« La question de la concurrence des crimes n'a
pas de sens ». Claude Lanzmann (ce matin sur France Info), ancien
résistant, réalisateur du documentaire Shoah (1985) sur l'anéantissement des
deux tiers des Juifs d'Europe (autrement dit 40 % des Juifs du monde).
Voilà la réponse que je cherchais à chaque fois que
j'entends quelqu'un "relativiser" ce tourbillon de notre Histoire, le
plus immonde que l'Humanité ait connu :
"6
millions de Juifs exterminés certes... mais et les 10 à 15 millions de morts
dans les goulags ?" ou "Et le génocide des Tutsis au Rwanda ?"
ou "et les Indiens d'Amérique" (Guetta ce matin sur France Inter) et,
plus récemment, "Les Juifs sont victimes d'antisémitisme, mais n'oublions
pas que les premières victimes de DAECH sont avant tout des Musulmans" (D.
Cohn Bendit sur Europe il y a une 10aine de jours), etc. etc.
Oui il existe des horreurs et des génocides autres que
celui qui a été nommé Shoah. Et il ne s'agit pas de minimiser les horreurs sous
prétexte qu'elles seraient commises sur des non Juifs. Simplement, la Shoah a
pu être commise grâce à des complicités collectives, notamment des
gouvernements qui ont choisi de collaborer avec les nazis. Grâce à la passivité
criminelle, la lâcheté, l'indifférence, dont ont fait preuve la plupart des
Etats d'Europe et leurs citoyens, qui ont réagi bien tard.
Qui a envie de faire face à cette réalité ?
Personne... Dissonnance cognitive là encore. Trop dur de voir la réalité en
face, d'assumer notre part de responsabilité. Nous, générations qui n'avons pas
connu la guerre, devons transmettre cette mémoire que nos parents et
grands-parents nous ont eux-même transmise.

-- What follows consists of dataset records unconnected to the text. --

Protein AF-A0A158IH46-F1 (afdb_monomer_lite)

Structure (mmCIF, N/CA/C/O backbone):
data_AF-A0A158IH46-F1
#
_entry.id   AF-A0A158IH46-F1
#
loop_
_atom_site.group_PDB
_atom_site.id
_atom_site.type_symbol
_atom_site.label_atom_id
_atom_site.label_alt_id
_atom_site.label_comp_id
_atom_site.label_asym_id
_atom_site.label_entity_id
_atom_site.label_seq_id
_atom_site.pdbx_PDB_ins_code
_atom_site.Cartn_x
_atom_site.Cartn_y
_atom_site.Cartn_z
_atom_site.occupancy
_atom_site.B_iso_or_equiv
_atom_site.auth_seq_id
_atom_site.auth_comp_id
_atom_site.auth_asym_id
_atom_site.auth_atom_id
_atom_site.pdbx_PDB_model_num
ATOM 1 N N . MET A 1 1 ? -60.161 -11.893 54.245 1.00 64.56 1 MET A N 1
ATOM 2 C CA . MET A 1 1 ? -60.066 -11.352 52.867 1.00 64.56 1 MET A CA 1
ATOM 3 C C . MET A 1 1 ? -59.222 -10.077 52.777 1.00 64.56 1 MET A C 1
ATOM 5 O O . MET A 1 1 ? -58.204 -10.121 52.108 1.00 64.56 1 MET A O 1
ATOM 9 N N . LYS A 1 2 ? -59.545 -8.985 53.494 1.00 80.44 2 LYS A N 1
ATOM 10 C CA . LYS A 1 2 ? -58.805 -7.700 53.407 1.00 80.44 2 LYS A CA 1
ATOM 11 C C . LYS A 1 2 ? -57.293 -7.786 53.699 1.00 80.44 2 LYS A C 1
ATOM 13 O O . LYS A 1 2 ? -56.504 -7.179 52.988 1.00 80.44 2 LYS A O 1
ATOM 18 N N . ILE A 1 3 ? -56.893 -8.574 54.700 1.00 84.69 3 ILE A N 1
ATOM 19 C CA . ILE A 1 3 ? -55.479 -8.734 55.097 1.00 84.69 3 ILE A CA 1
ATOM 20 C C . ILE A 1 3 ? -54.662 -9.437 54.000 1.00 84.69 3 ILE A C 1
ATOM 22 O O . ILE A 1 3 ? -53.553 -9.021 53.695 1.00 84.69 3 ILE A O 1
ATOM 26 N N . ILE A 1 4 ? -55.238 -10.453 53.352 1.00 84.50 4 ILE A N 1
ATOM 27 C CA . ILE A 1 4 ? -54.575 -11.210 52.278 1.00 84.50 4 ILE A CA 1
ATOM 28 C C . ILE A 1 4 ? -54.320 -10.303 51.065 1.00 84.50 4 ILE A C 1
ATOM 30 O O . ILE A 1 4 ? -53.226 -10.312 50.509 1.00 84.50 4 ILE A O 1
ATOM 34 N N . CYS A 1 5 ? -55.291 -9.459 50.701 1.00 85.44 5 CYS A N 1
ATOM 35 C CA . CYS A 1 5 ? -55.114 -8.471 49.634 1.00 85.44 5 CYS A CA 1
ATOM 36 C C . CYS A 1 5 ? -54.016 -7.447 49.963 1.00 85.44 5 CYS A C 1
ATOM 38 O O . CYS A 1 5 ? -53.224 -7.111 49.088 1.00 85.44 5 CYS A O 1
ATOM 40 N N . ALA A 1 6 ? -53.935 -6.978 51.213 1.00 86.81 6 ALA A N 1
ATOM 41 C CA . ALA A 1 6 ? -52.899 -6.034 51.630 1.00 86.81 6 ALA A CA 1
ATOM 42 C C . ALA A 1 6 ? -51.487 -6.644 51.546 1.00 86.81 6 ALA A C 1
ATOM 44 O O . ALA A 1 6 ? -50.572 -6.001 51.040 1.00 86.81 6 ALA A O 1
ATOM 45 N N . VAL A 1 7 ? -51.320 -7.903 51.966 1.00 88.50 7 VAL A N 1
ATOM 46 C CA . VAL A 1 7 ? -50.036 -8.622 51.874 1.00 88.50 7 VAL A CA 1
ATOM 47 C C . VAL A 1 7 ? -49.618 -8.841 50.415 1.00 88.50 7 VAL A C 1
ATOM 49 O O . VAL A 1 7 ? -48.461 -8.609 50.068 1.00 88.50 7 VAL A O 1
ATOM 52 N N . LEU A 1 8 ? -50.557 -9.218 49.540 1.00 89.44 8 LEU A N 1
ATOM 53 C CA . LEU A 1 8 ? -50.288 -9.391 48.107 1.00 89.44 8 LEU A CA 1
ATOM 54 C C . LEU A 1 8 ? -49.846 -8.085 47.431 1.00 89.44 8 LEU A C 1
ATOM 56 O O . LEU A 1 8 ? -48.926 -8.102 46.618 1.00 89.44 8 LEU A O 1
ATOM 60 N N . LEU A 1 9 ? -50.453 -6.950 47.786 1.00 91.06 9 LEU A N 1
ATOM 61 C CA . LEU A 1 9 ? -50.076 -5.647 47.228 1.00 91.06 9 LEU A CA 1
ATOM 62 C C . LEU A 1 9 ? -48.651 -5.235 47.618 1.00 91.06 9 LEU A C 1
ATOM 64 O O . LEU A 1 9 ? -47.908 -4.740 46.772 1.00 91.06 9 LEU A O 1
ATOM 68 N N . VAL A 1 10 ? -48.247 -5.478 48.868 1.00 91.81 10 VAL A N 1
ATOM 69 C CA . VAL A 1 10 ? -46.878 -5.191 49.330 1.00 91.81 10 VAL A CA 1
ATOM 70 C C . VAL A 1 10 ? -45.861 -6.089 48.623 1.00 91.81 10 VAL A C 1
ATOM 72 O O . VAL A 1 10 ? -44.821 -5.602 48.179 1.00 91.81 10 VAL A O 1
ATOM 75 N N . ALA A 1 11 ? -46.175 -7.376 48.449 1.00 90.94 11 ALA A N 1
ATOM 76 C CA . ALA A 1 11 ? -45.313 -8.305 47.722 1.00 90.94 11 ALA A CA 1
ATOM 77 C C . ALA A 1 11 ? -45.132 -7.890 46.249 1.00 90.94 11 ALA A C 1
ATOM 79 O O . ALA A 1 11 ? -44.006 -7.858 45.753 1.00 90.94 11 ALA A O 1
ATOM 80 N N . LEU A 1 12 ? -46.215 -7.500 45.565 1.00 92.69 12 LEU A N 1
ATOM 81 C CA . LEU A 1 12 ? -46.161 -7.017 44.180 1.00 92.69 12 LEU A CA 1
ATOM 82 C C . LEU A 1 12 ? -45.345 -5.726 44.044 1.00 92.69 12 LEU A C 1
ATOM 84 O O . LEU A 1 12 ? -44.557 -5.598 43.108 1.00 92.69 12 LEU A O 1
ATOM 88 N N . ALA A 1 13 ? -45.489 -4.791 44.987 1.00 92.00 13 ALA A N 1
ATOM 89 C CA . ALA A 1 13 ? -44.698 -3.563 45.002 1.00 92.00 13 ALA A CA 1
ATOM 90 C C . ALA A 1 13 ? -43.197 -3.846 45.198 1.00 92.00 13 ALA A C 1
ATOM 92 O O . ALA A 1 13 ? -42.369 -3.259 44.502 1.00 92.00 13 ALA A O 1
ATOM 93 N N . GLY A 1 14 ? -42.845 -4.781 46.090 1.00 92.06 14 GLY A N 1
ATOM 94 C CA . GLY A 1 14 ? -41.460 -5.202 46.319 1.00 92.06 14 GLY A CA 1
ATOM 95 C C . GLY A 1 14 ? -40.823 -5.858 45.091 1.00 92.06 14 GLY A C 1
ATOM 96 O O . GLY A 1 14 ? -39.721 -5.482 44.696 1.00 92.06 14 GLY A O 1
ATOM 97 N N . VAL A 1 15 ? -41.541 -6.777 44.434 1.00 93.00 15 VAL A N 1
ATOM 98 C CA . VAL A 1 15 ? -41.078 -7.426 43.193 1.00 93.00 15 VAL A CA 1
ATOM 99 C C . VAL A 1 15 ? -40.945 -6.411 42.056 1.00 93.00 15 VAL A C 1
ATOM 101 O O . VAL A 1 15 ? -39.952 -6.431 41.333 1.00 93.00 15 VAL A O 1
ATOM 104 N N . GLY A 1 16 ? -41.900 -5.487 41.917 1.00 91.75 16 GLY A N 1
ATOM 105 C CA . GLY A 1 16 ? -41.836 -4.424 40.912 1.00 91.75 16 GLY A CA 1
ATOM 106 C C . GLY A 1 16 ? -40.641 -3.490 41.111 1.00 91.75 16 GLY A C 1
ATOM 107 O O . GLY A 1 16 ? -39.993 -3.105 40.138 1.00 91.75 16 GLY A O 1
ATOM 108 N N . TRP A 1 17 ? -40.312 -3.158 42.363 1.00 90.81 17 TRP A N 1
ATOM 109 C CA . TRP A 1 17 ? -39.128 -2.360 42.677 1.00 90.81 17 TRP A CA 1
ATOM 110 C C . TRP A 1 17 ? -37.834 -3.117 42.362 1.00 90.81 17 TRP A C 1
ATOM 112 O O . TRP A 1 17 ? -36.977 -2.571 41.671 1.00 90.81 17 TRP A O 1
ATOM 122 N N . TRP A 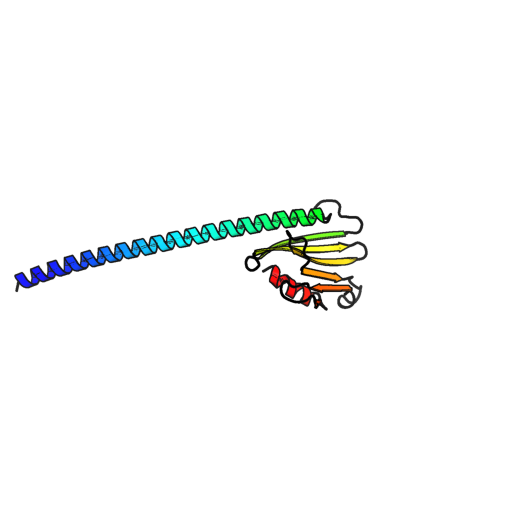1 18 ? -37.736 -4.387 42.766 1.00 91.19 18 TRP A N 1
ATOM 123 C CA . TRP A 1 18 ? -36.570 -5.233 42.496 1.00 91.19 18 TRP A CA 1
ATOM 124 C C . TRP A 1 18 ? -36.324 -5.453 40.993 1.00 91.19 18 TRP A C 1
ATOM 126 O O . TRP A 1 18 ? -35.211 -5.257 40.503 1.00 91.19 18 TRP A O 1
ATOM 136 N N . LEU A 1 19 ? -37.375 -5.760 40.225 1.00 91.44 19 LEU A N 1
ATOM 137 C CA . LEU A 1 19 ? -37.284 -5.889 38.767 1.00 91.44 19 LEU A CA 1
ATOM 138 C C . LEU A 1 19 ? -36.826 -4.585 38.112 1.00 91.44 19 LEU A C 1
ATOM 140 O O . LEU A 1 19 ? -36.010 -4.608 37.195 1.00 91.44 19 LEU A O 1
ATOM 144 N N . ARG A 1 20 ? -37.325 -3.438 38.583 1.00 91.81 20 ARG A N 1
ATOM 145 C CA . ARG A 1 20 ? -36.918 -2.133 38.056 1.00 91.81 20 ARG A CA 1
ATOM 146 C C . ARG A 1 20 ? -35.443 -1.853 38.328 1.00 91.81 20 ARG A C 1
ATOM 148 O O . ARG A 1 20 ? -34.753 -1.397 37.423 1.00 91.81 20 ARG A O 1
ATOM 155 N N . THR A 1 21 ? -34.957 -2.160 39.531 1.00 93.62 21 THR A N 1
ATOM 156 C CA . THR A 1 21 ? -33.538 -1.981 39.869 1.00 93.62 21 THR A CA 1
ATOM 157 C C . THR A 1 21 ? -32.629 -2.871 39.028 1.00 93.62 21 THR A C 1
ATOM 159 O O . THR A 1 21 ? -31.600 -2.395 38.554 1.00 93.62 21 THR A O 1
ATOM 162 N N . GLU A 1 22 ? -33.035 -4.119 38.777 1.00 92.75 22 GLU A N 1
ATOM 163 C CA . GLU A 1 22 ? -32.272 -5.053 37.945 1.00 92.75 22 GLU A CA 1
ATOM 164 C C . GLU A 1 22 ? -32.240 -4.584 36.484 1.00 92.75 22 GLU A C 1
ATOM 166 O O . GLU A 1 22 ? -31.174 -4.458 35.887 1.00 92.75 22 GLU A O 1
ATOM 171 N N . VAL A 1 23 ? -33.399 -4.208 35.929 1.00 93.69 23 VAL A N 1
ATOM 172 C CA . VAL A 1 23 ? -33.509 -3.678 34.561 1.00 93.69 23 VAL A CA 1
ATOM 173 C C . VAL A 1 23 ? -32.674 -2.410 34.384 1.00 93.69 23 VAL A C 1
ATOM 175 O O . VAL A 1 23 ? -32.004 -2.254 33.361 1.00 93.69 23 VAL A O 1
ATOM 178 N N . ASP A 1 24 ? -32.681 -1.503 35.361 1.00 93.88 24 ASP A N 1
ATOM 179 C CA . ASP A 1 24 ? -31.869 -0.288 35.313 1.00 93.88 24 ASP A CA 1
ATOM 180 C C . ASP A 1 24 ? -30.365 -0.607 35.381 1.00 93.88 24 ASP A C 1
ATOM 182 O O . ASP A 1 24 ? -29.576 0.032 34.678 1.00 93.88 24 ASP A O 1
ATOM 186 N N . ALA A 1 25 ? -29.952 -1.616 36.156 1.00 93.38 25 ALA A N 1
ATOM 187 C CA . ALA A 1 25 ? -28.567 -2.083 36.197 1.00 93.38 25 ALA A CA 1
ATOM 188 C C . ALA A 1 25 ? -28.133 -2.713 34.862 1.00 93.38 25 ALA A C 1
ATOM 190 O O . ALA A 1 25 ? -27.098 -2.326 34.312 1.00 93.38 25 ALA A O 1
ATOM 191 N N . THR A 1 26 ? -28.953 -3.596 34.282 1.00 93.38 26 THR A N 1
ATOM 192 C CA . THR A 1 26 ? -28.687 -4.204 32.967 1.00 93.38 26 THR A CA 1
ATOM 193 C C . THR A 1 26 ? -28.593 -3.144 31.870 1.00 93.38 26 THR A C 1
ATOM 195 O O . THR A 1 26 ? -27.696 -3.190 31.029 1.00 93.38 26 THR A O 1
ATOM 198 N N . ARG A 1 27 ? -29.476 -2.136 31.885 1.00 94.12 27 ARG A N 1
ATOM 199 C CA . ARG A 1 27 ? -29.439 -1.021 30.923 1.00 94.12 27 ARG A CA 1
ATOM 200 C C . ARG A 1 27 ? -28.155 -0.207 31.024 1.00 94.12 27 ARG A C 1
ATOM 202 O O . ARG A 1 27 ? -27.609 0.179 29.995 1.00 94.12 27 ARG A O 1
ATOM 209 N N . ARG A 1 28 ? -27.663 0.048 32.240 1.00 94.62 28 ARG A N 1
ATOM 210 C CA . ARG A 1 28 ? -26.393 0.762 32.449 1.00 94.62 28 ARG A CA 1
ATOM 211 C C . ARG A 1 28 ? -25.215 -0.025 31.894 1.00 94.62 28 ARG A C 1
ATOM 213 O O . ARG A 1 28 ? -24.408 0.554 31.177 1.00 94.62 28 ARG A O 1
ATOM 220 N N . GLN A 1 29 ? -25.159 -1.329 32.162 1.00 94.75 29 GLN A N 1
ATOM 221 C CA . GLN A 1 29 ? -24.122 -2.200 31.606 1.00 94.75 29 GLN A CA 1
ATOM 222 C C . GLN A 1 29 ? -24.179 -2.233 30.076 1.00 94.75 29 GLN A C 1
ATOM 224 O O . GLN A 1 29 ? -23.154 -2.066 29.423 1.00 94.75 29 GLN A O 1
ATOM 229 N N . ALA A 1 30 ? -25.373 -2.366 29.489 1.00 94.62 30 ALA A N 1
ATOM 230 C CA . ALA A 1 30 ? -25.544 -2.328 28.039 1.00 94.62 30 ALA A CA 1
ATOM 231 C C . ALA A 1 30 ? -25.084 -0.988 27.435 1.00 94.62 30 ALA A C 1
ATOM 233 O O . ALA A 1 30 ? -24.387 -0.978 26.421 1.00 94.62 30 ALA A O 1
ATOM 234 N N . ALA A 1 31 ? -25.415 0.138 28.075 1.00 95.69 31 ALA A N 1
ATOM 235 C CA . ALA A 1 31 ? -24.972 1.463 27.643 1.00 95.69 31 ALA A CA 1
ATOM 236 C C . ALA A 1 31 ? -23.450 1.644 27.773 1.00 95.69 31 ALA A C 1
ATOM 238 O O . ALA A 1 31 ? -22.821 2.257 26.910 1.00 95.69 31 ALA A O 1
ATOM 239 N N . GLU A 1 32 ? -22.840 1.102 28.828 1.00 96.06 32 GLU A N 1
ATOM 240 C CA . GLU A 1 32 ? -21.391 1.130 29.016 1.00 96.06 32 GLU A CA 1
ATOM 241 C C . GLU A 1 32 ? -20.669 0.275 27.971 1.00 96.06 32 GLU A C 1
ATOM 243 O O . GLU A 1 32 ? -19.717 0.757 27.358 1.00 96.06 32 GLU A O 1
ATOM 248 N N . ILE A 1 33 ? -21.167 -0.933 27.689 1.00 96.19 33 ILE A N 1
ATOM 249 C CA . ILE A 1 33 ? -20.654 -1.788 26.612 1.00 96.19 33 ILE A CA 1
ATOM 250 C C . ILE A 1 33 ? -20.732 -1.043 25.281 1.00 96.19 33 ILE A C 1
ATOM 252 O O . ILE A 1 33 ? -19.715 -0.923 24.609 1.00 96.19 33 ILE A O 1
ATOM 256 N N . GLN A 1 34 ? -21.887 -0.463 24.937 1.00 96.19 34 GLN A N 1
ATOM 257 C CA . GLN A 1 34 ? -22.051 0.307 23.698 1.00 96.19 34 GLN A CA 1
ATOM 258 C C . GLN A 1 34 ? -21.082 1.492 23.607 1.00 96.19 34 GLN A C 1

Alors, il est plus facile d'essayer de
"banaliser" l'anti-sémitisme en comparant les génocides, en essayant
de minimiser la Shoah en comptant le nombre des morts de chaque génocide. Pour
autant, tous les crimes contre l'humanité sont condamnables et aucun mort ne
vaut plus ou moins qu'un autre.
Attention de ne pas faire le lit de l'antisémitisme en
confondant critique légitime du sionisme et de la politique menée par le
gouvernement israélien à l'encontre des Palestiniens ou en faisant l'amalgame
entre le peuple israélien et la politique menée par son pays comparée à celle
de l'Allemagne d'Hitler, comme tant osent le faire. Une façon plus ou moins
consciente de nous dédouaner du passé si on laisse entendre qu'Israël fait aux
autres ce que les nazis lui ont fait...
Non, n'oublions pas que "Shoah", qui
signifie anéantissement, cataclysme, catastrophe, ruine, désolation en hébreu,
ne peut être placé sur une échelle comptable pour la bonne raison que rien
d'aussi systématique et érigé en système politique, en système d'Etat, pour
éradiquer/anéantir totalement une population, n'avait jusqu'alors été
"inventé" dans l'Histoire.
Un acte sans précédent.
Et cela, la mémoire collective n'a pas le droit de
l'oublier.
Non, pas le droit de le minimiser ou de relativiser,
parce que la bête immonde rôde toujours... et l'oublier c'est prendre le risque
de répéter les mêmes erreurs.
Par Véronique Anger-de Friberg (27/01/2015 à l’occasion du 70ème anniversaire de la libération du camp d’Auschwitz).